U.S. athletes will face strict rule against protests at Winter Olympics

Detroit Lions players take a knee during the national anthem before a game on Sept. 24.
(Paul Sancya / Associated Press)

Olympic regulations could make it tough for U.S. athletes at the upcoming Winter Games to take on President Trump in the manner that NFL players did over the weekend.

Rule 50 of the Olympic Charter states: “No kind of demonstration or political, religious or racial propaganda is permitted in any Olympic sites, venues or other areas.”

U.S. Olympic Committee leaders — gathered in Park City, Utah, for a media summit — said Monday they don’t expect American athletes to violate the rule in Pyeongchang, South Korea, but also insisted that they support what has been happening across the U.S.

“I think the athletes you see protesting are protesting because they love their country, not because they don’t,” said Scott Blackmun, the committee’s chief executive.


The issue has gained momentum since Trump — speaking at a rally in Alabama — challenged NFL owners to fire any player who takes a knee during the playing of the national anthem.

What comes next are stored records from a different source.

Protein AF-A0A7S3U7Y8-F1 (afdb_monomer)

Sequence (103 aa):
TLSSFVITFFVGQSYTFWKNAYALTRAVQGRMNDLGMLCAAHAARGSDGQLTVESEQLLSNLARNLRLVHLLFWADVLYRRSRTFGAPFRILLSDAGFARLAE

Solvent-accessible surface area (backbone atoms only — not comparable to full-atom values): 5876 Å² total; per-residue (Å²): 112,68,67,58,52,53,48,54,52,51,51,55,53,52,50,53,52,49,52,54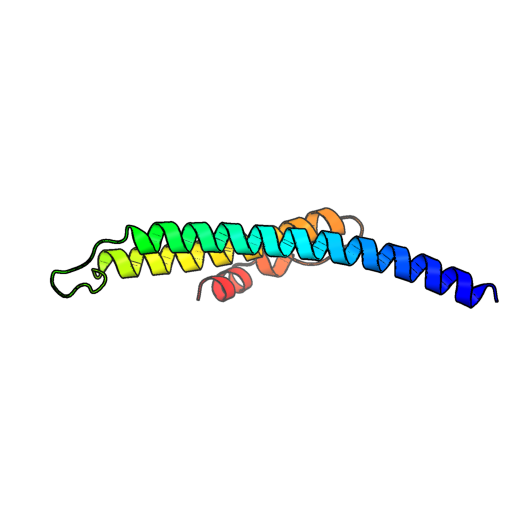,54,50,53,51,53,50,50,56,53,48,54,54,49,51,52,54,49,54,52,64,73,70,46,52,55,46,98,84,69,43,69,31,71,68,38,48,52,50,51,51,53,49,53,52,49,53,52,46,52,53,52,54,50,52,50,45,60,50,41,71,71,24,72,88,72,70,64,76,63,60,53,63,73,33,71,71,40,40,53,72,66,72,115

Foldseek 3Di:
DVVVVVVVVVVVVVVVVVVVVVVVLVVLVVVLVVVLVVLVVPADADPVRHGDPVSVVVSVVSVLVSQLCSVVVVLVVVCVVCVVPDDCPVCCVDPVVVVVSND

Structure (mmCIF, N/CA/C/O backbone):
data_AF-A0A7S3U7Y8-F1
#
_entry.id   AF-A0A7S3U7Y8-F1
#
loop_
_atom_site.group_PDB
_atom_site.id
_atom_site.type_symbol
_atom_site.label_atom_id
_atom_site.label_alt_id
_atom_site.label_comp_id
_atom_site.label_asym_id
_atom_site.label_entity_id
_atom_site.label_seq_id
_atom_site.pdbx_PDB_ins_code
_atom_site.Cartn_x
_atom_site.Cartn_y
_atom_site.Cartn_z
_atom_site.occupancy
_atom_site.B_iso_or_equiv
_atom_site.auth_seq_id
_atom_site.auth_comp_id
_atom_site.auth_asym_id
_atom_site.auth_atom_id
_atom_site.pdbx_PDB_model_num
ATOM 1 N N . THR A 1 1 ? 9.691 -0.856 -41.953 1.00 78.44 1 THR A N 1
ATOM 2 C CA . THR A 1 1 ? 10.071 -2.190 -41.429 1.00 78.44 1 THR A CA 1
ATOM 3 C C . THR A 1 1 ? 10.917 -2.096 -40.167 1.00 78.44 1 THR A C 1
ATOM 5 O O . THR A 1 1 ? 10.485 -2.615 -39.149 1.00 78.44 1 THR A O 1
ATOM 8 N N . LEU A 1 2 ? 12.050 -1.376 -40.164 1.00 93.19 2 LEU A N 1
ATOM 9 C CA . LEU A 1 2 ? 12.878 -1.193 -38.957 1.00 93.19 2 LEU A CA 1
ATOM 10 C C . LEU A 1 2 ? 12.145 -0.473 -37.808 1.00 93.19 2 LEU A C 1
ATOM 12 O O . LEU A 1 2 ? 12.178 -0.937 -36.675 1.00 93.19 2 LEU A O 1
ATOM 16 N N . SER A 1 3 ? 11.427 0.617 -38.093 1.00 94.31 3 SER A N 1
ATOM 17 C CA . SER A 1 3 ? 10.708 1.378 -37.059 1.00 94.31 3 SER A CA 1
ATOM 18 C C . SER A 1 3 ? 9.643 0.545 -36.344 1.00 94.31 3 SER A C 1
ATOM 20 O O . SER A 1 3 ? 9.536 0.602 -35.125 1.00 94.31 3 SER A O 1
ATOM 22 N N . SER A 1 4 ? 8.900 -0.284 -37.082 1.00 94.69 4 SER A N 1
ATOM 23 C CA . SER A 1 4 ? 7.910 -1.199 -36.504 1.00 94.69 4 SER A CA 1
ATOM 24 C C . SER A 1 4 ? 8.570 -2.230 -35.588 1.00 94.69 4 SER A C 1
ATOM 26 O O . SER A 1 4 ? 8.086 -2.444 -34.486 1.00 94.69 4 SER A O 1
ATOM 28 N N . PHE A 1 5 ? 9.711 -2.801 -35.993 1.00 95.19 5 PHE A N 1
ATOM 29 C CA . PHE A 1 5 ? 10.482 -3.718 -35.147 1.00 95.19 5 PHE A CA 1
ATOM 30 C C . PHE A 1 5 ? 10.934 -3.052 -33.839 1.00 95.19 5 PHE A C 1
ATOM 32 O O . PHE A 1 5 ? 10.715 -3.602 -32.761 1.00 95.19 5 PHE A O 1
ATOM 39 N N . VAL A 1 6 ? 11.505 -1.845 -33.923 1.00 96.94 6 VAL A N 1
ATOM 40 C CA . VAL A 1 6 ? 11.969 -1.091 -32.747 1.00 96.94 6 VAL A CA 1
ATOM 41 C C . VAL A 1 6 ? 10.809 -0.777 -31.800 1.00 96.94 6 VAL A C 1
ATOM 43 O O . VAL A 1 6 ? 10.937 -0.978 -30.594 1.00 96.94 6 VAL A O 1
ATOM 46 N N . ILE A 1 7 ? 9.662 -0.342 -32.331 1.00 96.25 7 ILE A N 1
ATOM 47 C CA . ILE A 1 7 ? 8.470 -0.044 -31.528 1.00 96.25 7 ILE A CA 1
ATOM 48 C C . ILE A 1 7 ? 7.942 -1.312 -30.857 1.00 96.25 7 ILE A C 1
ATOM 50 O O . ILE A 1 7 ? 7.711 -1.301 -29.652 1.00 96.25 7 ILE A O 1
ATOM 54 N N . THR A 1 8 ? 7.777 -2.412 -31.594 1.00 96.94 8 THR A N 1
ATOM 55 C CA . THR A 1 8 ? 7.271 -3.669 -31.025 1.00 96.94 8 THR A CA 1
ATOM 56 C C . THR A 1 8 ? 8.197 -4.203 -29.935 1.00 96.94 8 THR A C 1
ATOM 58 O O . THR A 1 8 ? 7.717 -4.614 -28.878 1.00 96.94 8 THR A O 1
ATOM 61 N N . PHE A 1 9 ? 9.515 -4.146 -30.145 1.00 96.12 9 PHE A N 1
ATOM 62 C CA . PHE A 1 9 ? 10.490 -4.544 -29.132 1.00 96.12 9 PHE A CA 1
ATOM 63 C C . PHE A 1 9 ? 10.401 -3.660 -27.882 1.00 96.12 9 PHE A C 1
ATOM 65 O O . PHE A 1 9 ? 10.276 -4.175 -26.769 1.00 96.12 9 PHE A O 1
ATOM 72 N N . PHE A 1 10 ? 10.407 -2.336 -28.061 1.00 96.75 10 PHE A N 1
ATOM 73 C CA . PHE A 1 10 ? 10.296 -1.383 -26.959 1.00 96.75 10 PHE A CA 1
ATOM 74 C C . PHE A 1 10 ? 9.003 -1.592 -26.166 1.00 96.75 10 PHE A C 1
ATOM 76 O O . PHE A 1 10 ? 9.051 -1.764 -24.951 1.00 96.75 10 PHE A O 1
ATOM 83 N N . VAL A 1 11 ? 7.857 -1.673 -26.848 1.00 97.31 11 VAL A N 1
ATOM 84 C CA . VAL A 1 11 ? 6.546 -1.894 -26.221 1.00 97.31 11 VAL A CA 1
ATOM 85 C C . VAL A 1 11 ? 6.510 -3.219 -25.462 1.00 97.31 11 VAL A C 1
ATOM 87 O O . VAL A 1 11 ? 5.997 -3.257 -24.345 1.00 97.31 11 VAL A O 1
ATOM 90 N N . GLY A 1 12 ? 7.090 -4.293 -26.007 1.00 97.50 12 GLY A N 1
ATOM 91 C CA . GLY A 1 12 ? 7.177 -5.581 -25.315 1.00 97.50 12 GLY A CA 1
ATOM 92 C C . GLY A 1 12 ? 7.944 -5.493 -23.989 1.00 97.50 12 GLY A C 1
ATOM 93 O O . GLY A 1 12 ? 7.492 -6.016 -22.962 1.00 97.50 12 GLY A O 1
ATOM 94 N N . GLN A 1 13 ? 9.070 -4.774 -23.982 1.00 96.75 13 GLN A N 1
ATOM 95 C CA . GLN A 1 13 ? 9.856 -4.532 -22.769 1.00 96.75 13 GLN A CA 1
ATOM 96 C C . GLN A 1 13 ? 9.113 -3.625 -21.780 1.00 96.75 13 GLN A C 1
ATOM 98 O O . GLN A 1 13 ? 8.990 -3.963 -20.599 1.00 96.75 13 GLN A O 1
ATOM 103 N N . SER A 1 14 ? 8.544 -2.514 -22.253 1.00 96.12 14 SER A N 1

The players maintain the demonstrations protest racial inequality; Trump says they disrespect the flag and the country.

The league has no rule against players protesting, which they did by kneeling, locking arms or remaining in the locker room during the anthem. In some cases, they were joined by team owners.

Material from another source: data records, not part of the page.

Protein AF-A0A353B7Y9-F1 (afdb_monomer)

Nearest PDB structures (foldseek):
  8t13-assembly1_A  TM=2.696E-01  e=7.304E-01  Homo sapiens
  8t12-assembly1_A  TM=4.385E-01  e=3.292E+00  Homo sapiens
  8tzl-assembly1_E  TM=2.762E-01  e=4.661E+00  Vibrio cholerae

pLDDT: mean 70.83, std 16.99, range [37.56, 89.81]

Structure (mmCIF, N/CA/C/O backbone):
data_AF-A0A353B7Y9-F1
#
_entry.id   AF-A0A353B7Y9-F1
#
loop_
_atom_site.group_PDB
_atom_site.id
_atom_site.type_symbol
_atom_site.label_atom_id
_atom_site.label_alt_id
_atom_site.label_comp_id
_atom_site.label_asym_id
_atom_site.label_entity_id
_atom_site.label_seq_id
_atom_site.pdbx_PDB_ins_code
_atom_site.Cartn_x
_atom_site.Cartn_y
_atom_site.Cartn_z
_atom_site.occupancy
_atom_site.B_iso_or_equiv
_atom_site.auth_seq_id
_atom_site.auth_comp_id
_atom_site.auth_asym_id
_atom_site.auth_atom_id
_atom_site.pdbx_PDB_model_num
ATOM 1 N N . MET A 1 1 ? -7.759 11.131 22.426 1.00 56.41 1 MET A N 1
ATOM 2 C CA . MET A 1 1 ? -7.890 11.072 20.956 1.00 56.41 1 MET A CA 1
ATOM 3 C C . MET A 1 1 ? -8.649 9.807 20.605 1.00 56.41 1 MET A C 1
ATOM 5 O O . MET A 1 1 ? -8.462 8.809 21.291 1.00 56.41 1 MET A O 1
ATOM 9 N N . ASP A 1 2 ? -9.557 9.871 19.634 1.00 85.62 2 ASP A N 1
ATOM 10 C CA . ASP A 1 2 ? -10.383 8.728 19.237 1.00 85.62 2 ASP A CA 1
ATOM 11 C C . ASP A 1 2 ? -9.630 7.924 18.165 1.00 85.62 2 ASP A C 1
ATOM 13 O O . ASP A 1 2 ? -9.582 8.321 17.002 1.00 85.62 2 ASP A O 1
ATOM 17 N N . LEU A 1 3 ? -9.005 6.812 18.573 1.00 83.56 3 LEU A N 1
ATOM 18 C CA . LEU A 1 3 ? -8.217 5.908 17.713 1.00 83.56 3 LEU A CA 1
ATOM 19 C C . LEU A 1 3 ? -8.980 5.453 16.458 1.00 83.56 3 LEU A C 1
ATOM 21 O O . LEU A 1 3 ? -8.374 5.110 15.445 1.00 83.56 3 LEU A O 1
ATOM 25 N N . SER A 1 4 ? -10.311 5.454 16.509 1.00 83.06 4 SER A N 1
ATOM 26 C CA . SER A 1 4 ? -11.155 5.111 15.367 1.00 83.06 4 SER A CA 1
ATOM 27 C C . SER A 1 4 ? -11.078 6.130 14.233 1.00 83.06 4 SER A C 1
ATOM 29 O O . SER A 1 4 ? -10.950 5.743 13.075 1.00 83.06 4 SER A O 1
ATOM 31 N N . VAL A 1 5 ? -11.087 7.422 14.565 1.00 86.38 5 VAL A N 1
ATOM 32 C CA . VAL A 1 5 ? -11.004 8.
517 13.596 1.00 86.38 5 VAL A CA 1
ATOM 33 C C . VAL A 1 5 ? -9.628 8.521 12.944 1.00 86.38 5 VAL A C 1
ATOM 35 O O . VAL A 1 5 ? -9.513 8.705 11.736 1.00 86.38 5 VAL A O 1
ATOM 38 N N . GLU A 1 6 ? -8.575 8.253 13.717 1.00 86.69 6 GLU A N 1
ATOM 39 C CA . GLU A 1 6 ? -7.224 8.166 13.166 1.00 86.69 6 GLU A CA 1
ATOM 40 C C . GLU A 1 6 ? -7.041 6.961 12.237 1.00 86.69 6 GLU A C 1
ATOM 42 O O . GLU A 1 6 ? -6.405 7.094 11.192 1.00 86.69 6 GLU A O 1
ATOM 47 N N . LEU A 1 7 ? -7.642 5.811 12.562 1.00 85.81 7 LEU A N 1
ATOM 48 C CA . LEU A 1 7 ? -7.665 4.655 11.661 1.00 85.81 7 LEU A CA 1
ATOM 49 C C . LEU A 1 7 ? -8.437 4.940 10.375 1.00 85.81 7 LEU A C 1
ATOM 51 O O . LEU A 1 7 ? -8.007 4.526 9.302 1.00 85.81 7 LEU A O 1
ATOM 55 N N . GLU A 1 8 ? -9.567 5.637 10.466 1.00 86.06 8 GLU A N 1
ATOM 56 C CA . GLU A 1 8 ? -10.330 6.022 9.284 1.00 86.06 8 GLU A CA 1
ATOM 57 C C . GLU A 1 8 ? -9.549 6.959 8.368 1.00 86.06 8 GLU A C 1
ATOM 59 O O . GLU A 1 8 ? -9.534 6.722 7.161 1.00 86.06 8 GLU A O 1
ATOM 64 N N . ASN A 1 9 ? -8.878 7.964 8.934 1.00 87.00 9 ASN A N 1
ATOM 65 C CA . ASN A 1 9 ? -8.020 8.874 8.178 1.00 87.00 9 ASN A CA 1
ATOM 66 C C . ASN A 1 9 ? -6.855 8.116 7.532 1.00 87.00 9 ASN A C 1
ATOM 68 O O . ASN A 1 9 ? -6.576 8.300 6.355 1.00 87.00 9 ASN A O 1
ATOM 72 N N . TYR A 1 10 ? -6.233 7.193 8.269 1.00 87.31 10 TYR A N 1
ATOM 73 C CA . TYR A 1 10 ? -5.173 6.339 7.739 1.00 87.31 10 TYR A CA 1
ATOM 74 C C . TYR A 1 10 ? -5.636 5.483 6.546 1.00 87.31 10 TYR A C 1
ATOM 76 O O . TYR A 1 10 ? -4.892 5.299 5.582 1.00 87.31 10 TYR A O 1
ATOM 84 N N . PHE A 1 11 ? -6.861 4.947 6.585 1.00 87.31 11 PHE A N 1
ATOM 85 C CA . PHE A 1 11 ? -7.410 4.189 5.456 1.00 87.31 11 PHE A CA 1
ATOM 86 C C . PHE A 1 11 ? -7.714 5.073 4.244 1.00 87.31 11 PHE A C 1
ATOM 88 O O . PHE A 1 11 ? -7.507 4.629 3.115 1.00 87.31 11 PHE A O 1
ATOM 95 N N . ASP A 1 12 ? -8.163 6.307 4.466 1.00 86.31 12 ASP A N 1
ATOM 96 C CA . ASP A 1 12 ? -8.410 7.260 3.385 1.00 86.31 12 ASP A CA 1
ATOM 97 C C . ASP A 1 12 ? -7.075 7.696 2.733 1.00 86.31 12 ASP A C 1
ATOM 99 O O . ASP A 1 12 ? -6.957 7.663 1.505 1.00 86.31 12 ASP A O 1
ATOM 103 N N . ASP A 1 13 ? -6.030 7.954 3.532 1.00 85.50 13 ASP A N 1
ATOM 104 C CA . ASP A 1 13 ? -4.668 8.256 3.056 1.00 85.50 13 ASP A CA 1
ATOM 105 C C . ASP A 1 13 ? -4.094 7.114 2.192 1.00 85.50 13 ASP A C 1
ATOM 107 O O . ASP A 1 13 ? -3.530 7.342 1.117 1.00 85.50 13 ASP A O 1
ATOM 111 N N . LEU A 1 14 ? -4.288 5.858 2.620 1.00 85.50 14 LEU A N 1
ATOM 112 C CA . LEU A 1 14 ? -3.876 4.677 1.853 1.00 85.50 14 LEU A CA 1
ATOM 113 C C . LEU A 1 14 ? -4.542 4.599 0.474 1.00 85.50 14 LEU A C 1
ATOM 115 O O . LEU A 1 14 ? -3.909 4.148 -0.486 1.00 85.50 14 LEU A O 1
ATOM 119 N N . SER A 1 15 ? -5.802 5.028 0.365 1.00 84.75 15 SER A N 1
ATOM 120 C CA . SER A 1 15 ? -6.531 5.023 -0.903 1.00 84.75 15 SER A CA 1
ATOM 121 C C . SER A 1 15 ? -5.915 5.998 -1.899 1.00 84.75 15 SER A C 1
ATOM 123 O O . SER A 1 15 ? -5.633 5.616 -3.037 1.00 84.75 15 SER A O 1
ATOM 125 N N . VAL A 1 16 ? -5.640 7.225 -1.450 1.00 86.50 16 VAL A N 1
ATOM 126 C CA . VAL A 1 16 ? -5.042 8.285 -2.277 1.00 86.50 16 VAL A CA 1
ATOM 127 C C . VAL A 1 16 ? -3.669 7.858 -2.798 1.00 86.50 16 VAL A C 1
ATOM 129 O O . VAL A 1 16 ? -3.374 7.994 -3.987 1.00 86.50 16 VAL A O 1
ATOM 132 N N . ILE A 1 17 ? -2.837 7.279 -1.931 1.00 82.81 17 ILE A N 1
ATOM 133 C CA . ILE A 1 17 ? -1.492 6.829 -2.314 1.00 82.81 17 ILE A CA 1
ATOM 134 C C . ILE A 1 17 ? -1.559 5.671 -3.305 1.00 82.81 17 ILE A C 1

Veteran alpine skier Julia Mancuso said she looks up to athletes who take a stand, but believes her sport is different.

“When it comes to the Olympics, I’d like to think it’s a special event,” the gold medalist said. “Not like pro sports teams that compete every weekend.”


Teammate Laurenne Ross had a different outlook, saying she wouldn’t be surprised if a U.S. athlete protests while receiving a medal.

“Part of me would be proud of that person for standing up or kneeling, or whatever, for their rights and using their voice,” Ross said. “Part of me would be a little bit heartbroken that we are being torn as a nation and we are doing these actions that make us seem that we’re not one anymore.”

After the 2016 Summer Olympics, USOC leaders reached out to Tommie Smith and John Carlos, who gained fame for raising their raised fists on the podium in Mexico City in 1968. The former athletes were invited to accompany the 2016 American team to the White House.

“We certainly recognize the rights of the athletes to express themselves,” Blackmun said.